Building a Lithuanian Law Assistant with LLM and RAG (part 2)

From 6GB and 156 million lines down to 921 laws in 13 minutes. Here's how I filtered Lithuania's legal archive.

I continue building a law assistant app and documenting the progress along the way. Now I've decided to get a finite list of law documents. Not to guess which is important and which is not.

Collecting Data

First challenge was to collect data. I found 6GB of laws. Multiple formats are exposed: HTML, CSV, JSON, JSONL, ASCII, RDF. I chose CSV.

I'm parsing this CSV line by line. Chunking legal documents by CSV header with id and document type.

The solution is to read the document line by line (hundreds of millions of lines) and chunk by metadata header. Metadata header contains "id" and multiple other attributes, not always containing values.

With the data structure understood, the next challenge was determining what to keep and what to discard.

Filtering

This archive contains multiple legal documents.
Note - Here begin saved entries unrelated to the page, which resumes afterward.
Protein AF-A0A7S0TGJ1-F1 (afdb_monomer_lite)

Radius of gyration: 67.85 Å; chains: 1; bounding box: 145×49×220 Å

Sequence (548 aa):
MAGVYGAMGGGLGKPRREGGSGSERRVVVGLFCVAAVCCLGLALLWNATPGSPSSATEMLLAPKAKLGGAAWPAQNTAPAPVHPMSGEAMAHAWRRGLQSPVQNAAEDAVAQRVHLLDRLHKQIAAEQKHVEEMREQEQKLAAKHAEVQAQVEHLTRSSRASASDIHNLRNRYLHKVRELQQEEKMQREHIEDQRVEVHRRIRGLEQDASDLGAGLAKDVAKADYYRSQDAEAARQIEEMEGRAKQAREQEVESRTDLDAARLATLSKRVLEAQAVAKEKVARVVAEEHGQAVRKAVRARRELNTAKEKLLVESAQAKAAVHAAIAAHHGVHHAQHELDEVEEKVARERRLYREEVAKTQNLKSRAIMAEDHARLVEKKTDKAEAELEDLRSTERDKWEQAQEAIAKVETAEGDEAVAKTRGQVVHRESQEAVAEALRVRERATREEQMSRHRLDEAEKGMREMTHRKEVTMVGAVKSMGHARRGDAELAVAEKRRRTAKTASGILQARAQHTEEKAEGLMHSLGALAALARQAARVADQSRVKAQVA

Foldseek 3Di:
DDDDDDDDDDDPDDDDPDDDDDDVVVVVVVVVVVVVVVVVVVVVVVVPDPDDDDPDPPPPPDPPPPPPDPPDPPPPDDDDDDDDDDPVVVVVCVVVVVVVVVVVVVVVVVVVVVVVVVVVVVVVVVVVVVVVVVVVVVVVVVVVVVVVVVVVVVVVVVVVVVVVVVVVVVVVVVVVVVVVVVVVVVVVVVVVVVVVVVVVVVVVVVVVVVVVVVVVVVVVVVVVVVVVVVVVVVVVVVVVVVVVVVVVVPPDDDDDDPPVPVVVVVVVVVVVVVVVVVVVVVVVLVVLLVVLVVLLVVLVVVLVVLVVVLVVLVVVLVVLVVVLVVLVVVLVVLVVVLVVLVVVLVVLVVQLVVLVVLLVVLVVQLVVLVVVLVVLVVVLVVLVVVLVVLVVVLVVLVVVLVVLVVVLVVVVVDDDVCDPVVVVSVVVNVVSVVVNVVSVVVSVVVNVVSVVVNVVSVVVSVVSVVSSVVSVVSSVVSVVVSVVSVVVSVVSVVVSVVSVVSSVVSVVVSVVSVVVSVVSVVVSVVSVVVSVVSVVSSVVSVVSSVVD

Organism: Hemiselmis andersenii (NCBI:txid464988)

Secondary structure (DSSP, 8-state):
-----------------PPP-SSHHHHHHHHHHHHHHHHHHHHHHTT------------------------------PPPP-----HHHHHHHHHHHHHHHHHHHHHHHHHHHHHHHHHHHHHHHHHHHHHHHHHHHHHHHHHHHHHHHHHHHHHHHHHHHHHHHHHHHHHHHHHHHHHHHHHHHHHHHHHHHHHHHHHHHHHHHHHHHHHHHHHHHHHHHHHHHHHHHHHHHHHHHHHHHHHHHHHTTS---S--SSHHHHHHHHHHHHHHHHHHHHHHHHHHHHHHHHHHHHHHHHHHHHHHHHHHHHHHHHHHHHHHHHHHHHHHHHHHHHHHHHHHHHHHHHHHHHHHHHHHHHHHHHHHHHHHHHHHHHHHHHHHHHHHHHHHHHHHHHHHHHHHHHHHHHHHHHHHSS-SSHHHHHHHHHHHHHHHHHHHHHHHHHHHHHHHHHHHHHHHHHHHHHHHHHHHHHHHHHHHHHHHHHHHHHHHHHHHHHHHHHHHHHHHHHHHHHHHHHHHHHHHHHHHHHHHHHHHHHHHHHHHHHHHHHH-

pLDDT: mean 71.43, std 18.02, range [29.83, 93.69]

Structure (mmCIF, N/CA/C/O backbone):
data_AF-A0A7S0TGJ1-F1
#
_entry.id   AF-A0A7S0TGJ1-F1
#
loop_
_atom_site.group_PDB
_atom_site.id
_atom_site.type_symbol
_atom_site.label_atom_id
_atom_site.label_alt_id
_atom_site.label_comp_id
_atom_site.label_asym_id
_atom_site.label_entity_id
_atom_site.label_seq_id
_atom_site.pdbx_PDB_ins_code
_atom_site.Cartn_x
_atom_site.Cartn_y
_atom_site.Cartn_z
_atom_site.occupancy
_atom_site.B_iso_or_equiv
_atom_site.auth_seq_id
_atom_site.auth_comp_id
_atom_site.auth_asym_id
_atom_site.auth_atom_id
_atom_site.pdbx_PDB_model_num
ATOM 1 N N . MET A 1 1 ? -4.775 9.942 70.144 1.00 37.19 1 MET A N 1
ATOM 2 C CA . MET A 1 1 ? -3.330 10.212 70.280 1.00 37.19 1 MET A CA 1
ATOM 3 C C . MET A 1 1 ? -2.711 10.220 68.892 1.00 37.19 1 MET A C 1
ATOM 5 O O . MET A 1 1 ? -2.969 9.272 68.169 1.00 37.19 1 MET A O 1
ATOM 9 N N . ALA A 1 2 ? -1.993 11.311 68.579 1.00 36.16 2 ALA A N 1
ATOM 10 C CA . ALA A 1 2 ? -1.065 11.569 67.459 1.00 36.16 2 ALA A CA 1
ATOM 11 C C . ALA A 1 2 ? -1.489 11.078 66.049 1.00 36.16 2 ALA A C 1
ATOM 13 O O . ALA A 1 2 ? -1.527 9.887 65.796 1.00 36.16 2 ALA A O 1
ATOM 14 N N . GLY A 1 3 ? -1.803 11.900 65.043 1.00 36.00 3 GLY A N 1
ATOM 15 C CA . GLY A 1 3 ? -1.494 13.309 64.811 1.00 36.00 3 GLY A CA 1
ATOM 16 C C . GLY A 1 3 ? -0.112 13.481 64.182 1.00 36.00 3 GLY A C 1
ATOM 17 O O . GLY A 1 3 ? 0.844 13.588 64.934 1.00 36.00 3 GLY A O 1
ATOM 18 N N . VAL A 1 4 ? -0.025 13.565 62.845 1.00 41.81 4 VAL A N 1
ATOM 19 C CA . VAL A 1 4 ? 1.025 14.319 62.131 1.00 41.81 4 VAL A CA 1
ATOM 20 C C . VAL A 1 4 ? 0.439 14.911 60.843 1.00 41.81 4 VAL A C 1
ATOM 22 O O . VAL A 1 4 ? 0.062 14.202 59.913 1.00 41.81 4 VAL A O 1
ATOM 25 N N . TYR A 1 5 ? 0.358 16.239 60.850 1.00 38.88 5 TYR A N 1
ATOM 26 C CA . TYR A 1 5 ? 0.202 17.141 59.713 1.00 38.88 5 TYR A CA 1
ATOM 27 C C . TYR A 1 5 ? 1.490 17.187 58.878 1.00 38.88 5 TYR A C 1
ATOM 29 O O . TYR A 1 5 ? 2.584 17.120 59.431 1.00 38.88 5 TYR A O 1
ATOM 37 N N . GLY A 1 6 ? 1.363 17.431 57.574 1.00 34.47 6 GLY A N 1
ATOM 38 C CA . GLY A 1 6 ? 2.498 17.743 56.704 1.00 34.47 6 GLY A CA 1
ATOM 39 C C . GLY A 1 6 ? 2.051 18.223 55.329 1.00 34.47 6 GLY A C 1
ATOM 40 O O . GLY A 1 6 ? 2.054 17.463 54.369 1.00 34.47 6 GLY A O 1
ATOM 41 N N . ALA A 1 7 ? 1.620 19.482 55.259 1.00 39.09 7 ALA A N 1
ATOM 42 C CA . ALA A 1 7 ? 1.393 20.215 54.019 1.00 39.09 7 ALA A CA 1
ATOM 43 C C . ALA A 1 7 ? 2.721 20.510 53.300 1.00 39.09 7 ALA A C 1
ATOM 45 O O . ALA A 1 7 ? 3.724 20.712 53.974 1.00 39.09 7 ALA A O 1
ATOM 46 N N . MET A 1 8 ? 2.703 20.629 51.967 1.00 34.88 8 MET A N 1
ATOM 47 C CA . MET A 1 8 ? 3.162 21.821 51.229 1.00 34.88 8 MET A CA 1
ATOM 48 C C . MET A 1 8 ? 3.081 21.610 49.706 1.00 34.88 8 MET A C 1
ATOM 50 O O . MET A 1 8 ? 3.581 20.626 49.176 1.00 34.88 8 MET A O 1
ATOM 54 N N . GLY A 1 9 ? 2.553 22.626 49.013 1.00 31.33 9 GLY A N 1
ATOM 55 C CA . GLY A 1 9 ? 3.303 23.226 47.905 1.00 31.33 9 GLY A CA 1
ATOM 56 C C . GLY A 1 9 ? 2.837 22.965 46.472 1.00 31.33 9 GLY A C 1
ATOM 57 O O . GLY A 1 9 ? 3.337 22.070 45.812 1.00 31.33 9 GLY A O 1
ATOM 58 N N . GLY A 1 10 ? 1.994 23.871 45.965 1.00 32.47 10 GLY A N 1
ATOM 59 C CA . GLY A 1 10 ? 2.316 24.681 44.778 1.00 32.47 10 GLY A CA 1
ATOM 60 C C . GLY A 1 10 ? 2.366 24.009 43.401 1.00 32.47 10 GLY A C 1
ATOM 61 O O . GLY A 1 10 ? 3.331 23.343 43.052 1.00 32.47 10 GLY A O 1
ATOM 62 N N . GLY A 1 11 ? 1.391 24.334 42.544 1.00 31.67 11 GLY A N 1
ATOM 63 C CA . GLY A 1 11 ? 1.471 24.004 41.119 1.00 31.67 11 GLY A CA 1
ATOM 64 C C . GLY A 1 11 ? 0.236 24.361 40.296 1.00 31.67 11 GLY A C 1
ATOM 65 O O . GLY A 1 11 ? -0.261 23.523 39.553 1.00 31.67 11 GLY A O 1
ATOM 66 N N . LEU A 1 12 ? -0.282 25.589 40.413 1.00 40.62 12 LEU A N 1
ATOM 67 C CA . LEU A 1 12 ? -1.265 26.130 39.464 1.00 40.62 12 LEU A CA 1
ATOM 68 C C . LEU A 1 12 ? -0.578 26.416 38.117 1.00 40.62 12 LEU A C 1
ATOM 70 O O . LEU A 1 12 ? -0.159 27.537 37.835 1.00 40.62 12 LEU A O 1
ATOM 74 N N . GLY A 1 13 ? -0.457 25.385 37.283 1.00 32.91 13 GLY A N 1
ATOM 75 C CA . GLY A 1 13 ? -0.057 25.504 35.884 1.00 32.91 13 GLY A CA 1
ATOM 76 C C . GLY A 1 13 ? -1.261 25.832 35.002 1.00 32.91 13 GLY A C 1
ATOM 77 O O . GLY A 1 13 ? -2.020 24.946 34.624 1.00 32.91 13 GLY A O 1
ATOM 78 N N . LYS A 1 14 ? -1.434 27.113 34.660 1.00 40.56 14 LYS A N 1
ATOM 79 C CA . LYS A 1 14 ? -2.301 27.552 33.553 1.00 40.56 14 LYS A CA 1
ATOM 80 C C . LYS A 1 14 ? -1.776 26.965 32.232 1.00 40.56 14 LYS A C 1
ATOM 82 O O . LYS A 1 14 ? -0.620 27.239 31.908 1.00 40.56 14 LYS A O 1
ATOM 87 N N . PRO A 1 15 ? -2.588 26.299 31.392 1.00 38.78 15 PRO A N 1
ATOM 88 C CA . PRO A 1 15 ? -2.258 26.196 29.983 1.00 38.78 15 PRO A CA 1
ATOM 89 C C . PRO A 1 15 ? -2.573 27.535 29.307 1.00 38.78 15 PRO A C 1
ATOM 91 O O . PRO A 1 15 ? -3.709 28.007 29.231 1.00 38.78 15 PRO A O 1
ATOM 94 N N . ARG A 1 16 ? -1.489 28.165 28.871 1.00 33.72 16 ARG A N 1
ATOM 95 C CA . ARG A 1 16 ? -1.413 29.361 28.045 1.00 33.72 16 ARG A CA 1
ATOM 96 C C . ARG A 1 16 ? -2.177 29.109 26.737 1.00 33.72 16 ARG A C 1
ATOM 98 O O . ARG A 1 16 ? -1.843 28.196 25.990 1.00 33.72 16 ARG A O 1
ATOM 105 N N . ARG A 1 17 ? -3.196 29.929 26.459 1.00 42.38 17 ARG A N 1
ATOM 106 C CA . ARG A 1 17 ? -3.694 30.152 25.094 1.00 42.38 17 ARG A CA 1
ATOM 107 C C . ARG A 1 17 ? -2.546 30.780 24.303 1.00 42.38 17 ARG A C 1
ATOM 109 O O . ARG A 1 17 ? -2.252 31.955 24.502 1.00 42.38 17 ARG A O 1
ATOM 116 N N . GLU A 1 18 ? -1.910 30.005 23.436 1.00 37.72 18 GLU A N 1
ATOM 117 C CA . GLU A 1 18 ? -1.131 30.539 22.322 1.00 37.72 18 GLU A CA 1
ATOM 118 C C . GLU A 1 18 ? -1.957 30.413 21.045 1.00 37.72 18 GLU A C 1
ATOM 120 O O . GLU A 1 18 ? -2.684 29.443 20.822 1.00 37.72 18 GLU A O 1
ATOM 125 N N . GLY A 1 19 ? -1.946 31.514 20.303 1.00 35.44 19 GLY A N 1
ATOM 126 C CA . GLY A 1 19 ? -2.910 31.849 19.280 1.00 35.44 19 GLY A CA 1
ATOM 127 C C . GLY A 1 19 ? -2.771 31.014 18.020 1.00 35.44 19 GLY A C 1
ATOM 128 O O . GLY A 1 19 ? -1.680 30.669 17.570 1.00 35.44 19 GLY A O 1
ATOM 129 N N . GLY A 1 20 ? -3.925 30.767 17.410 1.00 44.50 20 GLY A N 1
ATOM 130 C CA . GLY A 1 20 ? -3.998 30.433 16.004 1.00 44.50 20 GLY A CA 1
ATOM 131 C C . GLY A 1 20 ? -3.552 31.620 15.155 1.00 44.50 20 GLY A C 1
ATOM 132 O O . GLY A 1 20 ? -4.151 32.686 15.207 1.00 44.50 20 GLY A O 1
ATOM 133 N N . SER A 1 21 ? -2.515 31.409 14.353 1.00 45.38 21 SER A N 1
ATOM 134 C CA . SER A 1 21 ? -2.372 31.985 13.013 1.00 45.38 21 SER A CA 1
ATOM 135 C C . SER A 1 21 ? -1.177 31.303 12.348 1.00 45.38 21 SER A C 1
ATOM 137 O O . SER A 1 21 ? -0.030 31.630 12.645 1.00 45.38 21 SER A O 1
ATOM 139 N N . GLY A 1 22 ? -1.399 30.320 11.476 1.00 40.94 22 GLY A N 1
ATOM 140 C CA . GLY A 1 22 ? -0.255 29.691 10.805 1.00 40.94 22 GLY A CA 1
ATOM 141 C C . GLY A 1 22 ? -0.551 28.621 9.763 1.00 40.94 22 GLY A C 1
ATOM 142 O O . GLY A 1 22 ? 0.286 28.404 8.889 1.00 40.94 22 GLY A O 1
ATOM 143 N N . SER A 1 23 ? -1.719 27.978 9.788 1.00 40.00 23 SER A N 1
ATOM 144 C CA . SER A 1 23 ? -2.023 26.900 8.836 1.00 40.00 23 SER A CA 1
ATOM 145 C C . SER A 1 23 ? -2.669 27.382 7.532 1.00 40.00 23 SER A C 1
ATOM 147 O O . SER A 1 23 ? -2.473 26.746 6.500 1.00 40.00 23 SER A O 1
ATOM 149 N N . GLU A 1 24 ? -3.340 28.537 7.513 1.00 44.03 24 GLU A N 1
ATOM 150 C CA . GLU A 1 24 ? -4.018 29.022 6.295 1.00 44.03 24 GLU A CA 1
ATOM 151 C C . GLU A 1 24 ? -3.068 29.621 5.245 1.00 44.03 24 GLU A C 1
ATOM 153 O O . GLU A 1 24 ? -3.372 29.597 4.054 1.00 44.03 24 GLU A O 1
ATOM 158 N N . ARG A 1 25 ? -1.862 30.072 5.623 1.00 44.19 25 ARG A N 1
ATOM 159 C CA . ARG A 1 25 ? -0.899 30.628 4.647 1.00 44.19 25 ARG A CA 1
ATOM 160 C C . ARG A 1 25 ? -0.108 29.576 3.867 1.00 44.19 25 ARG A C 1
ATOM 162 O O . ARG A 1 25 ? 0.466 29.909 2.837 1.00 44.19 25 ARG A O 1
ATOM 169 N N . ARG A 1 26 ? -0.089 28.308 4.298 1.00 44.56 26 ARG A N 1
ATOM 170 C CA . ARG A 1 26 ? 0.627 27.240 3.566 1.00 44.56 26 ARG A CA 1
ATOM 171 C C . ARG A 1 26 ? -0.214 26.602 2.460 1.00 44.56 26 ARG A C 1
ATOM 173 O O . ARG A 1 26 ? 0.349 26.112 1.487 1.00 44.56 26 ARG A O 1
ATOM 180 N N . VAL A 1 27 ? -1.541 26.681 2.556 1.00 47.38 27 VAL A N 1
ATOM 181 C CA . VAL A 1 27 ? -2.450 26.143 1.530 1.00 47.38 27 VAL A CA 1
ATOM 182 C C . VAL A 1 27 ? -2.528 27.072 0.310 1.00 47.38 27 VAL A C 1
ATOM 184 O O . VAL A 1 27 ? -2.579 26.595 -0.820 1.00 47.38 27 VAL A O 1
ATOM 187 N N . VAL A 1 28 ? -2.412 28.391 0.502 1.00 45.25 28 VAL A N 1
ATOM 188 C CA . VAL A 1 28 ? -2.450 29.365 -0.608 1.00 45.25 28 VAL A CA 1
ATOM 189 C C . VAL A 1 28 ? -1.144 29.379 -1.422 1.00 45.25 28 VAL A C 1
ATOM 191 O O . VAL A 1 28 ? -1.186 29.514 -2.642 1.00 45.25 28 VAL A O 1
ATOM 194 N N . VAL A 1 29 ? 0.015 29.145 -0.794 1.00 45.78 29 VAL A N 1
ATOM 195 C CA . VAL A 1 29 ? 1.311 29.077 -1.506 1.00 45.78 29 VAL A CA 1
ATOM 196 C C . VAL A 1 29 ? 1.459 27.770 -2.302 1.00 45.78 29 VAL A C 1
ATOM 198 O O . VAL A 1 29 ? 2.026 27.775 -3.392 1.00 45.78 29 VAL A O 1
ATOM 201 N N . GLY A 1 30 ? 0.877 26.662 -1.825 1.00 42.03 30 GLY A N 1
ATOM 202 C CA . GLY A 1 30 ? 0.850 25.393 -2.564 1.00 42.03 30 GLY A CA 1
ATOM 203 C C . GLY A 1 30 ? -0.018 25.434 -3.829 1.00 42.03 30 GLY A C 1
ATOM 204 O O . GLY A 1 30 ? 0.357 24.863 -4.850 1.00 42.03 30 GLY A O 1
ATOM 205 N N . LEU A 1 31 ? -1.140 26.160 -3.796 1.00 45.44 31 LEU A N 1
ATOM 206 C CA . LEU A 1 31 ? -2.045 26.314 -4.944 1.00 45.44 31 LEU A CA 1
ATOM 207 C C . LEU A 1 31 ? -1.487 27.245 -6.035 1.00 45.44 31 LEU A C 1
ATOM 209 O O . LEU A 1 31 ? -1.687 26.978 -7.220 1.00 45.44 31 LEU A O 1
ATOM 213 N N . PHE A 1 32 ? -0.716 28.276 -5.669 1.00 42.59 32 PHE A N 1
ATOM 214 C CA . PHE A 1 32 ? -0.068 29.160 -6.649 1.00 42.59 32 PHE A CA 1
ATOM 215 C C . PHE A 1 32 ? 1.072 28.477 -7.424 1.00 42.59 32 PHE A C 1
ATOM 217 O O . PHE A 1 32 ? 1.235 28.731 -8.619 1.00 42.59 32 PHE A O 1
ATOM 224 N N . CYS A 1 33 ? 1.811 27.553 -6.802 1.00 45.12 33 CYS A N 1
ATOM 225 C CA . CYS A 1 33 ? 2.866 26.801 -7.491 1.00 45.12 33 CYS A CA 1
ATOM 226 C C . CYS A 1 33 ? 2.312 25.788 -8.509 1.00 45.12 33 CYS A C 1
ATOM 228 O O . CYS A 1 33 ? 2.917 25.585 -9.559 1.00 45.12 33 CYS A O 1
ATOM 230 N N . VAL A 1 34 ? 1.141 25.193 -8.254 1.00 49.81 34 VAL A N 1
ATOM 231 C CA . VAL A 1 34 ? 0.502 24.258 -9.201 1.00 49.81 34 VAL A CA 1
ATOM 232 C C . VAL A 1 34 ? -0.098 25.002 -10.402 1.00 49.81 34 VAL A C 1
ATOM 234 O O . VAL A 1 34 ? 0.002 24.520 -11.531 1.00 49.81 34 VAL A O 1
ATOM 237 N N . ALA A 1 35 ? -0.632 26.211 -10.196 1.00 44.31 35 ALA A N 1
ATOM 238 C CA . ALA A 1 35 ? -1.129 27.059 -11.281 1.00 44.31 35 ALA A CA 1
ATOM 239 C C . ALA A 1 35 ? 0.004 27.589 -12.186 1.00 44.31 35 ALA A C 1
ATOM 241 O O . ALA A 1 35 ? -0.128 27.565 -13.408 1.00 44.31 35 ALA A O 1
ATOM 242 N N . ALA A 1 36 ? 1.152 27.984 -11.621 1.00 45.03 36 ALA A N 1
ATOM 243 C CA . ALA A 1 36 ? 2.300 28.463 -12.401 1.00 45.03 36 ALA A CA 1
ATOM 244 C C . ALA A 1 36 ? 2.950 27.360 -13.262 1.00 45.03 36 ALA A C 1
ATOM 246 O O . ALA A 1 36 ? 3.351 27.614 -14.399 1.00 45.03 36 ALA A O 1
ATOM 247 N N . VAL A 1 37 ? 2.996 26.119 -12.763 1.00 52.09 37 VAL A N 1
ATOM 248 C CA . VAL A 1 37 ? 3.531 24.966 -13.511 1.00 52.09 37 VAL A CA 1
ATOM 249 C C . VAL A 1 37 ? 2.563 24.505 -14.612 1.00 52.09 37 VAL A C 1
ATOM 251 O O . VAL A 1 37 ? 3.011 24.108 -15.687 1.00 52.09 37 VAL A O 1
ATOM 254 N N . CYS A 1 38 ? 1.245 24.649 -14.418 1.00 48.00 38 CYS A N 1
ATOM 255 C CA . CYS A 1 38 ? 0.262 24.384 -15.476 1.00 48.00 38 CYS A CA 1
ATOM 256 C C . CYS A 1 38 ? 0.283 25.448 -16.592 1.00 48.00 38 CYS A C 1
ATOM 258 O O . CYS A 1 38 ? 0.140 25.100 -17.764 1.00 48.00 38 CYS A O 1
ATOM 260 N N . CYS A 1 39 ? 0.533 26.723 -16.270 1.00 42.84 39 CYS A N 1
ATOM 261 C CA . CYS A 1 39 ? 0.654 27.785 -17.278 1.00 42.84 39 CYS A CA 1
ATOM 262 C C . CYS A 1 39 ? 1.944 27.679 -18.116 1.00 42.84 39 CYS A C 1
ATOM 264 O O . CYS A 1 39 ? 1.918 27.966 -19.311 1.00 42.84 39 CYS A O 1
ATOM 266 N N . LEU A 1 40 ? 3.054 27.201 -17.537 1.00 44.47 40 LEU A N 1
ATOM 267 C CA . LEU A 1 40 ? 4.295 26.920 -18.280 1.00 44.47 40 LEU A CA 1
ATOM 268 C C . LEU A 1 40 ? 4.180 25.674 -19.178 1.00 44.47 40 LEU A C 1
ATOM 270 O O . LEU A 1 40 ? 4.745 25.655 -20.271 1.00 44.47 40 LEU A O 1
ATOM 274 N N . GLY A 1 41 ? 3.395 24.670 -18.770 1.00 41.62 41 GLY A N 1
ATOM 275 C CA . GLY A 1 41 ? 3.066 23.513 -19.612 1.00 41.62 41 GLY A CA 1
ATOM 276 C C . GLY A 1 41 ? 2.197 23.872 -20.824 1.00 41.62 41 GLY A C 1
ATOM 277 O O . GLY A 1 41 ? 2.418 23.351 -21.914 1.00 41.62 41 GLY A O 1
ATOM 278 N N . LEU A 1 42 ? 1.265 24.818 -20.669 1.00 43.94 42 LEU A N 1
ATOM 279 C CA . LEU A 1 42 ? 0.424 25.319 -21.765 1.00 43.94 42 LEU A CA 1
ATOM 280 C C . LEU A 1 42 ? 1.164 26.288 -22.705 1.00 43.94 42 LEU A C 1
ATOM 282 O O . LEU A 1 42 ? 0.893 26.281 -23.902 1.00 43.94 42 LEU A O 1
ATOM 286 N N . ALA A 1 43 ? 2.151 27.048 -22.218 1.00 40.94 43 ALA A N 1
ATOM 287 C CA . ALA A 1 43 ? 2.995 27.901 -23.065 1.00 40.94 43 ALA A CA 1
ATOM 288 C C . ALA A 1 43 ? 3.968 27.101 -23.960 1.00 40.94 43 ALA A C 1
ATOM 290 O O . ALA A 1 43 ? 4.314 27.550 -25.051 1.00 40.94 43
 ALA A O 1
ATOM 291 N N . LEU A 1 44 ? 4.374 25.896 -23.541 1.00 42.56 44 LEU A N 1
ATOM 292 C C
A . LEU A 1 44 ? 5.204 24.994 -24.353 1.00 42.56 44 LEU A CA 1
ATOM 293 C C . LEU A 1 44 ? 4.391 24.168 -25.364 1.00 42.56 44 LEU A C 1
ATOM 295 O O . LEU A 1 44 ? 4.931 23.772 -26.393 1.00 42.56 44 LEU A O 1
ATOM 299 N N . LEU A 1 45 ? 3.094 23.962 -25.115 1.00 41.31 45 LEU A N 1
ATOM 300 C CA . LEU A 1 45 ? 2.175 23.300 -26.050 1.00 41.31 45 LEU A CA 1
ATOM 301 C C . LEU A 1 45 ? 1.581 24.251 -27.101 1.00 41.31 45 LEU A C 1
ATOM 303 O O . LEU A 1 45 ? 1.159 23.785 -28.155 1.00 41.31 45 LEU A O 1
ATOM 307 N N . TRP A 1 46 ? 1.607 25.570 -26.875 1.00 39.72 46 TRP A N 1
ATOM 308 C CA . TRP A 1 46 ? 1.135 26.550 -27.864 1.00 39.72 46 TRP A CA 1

I need only important ones. For now I want laws only. I do not want amendments (duplications in actual redaction of law), regulations, decrees, resolutions, orders, protocols, international law ratifications. Only laws. And law is a form of a document. Ratification is a law legalizing international law. So I need only local laws for now.

Once I knew what to filter, I needed to extract consistent metadata from inconsistent sources.

Normalizing Data

For a legal document, I want to have document name, document type, and effective date at least. Spoiler alert: metadata does not contain this data in most cases. And document type is my internal type for filtering.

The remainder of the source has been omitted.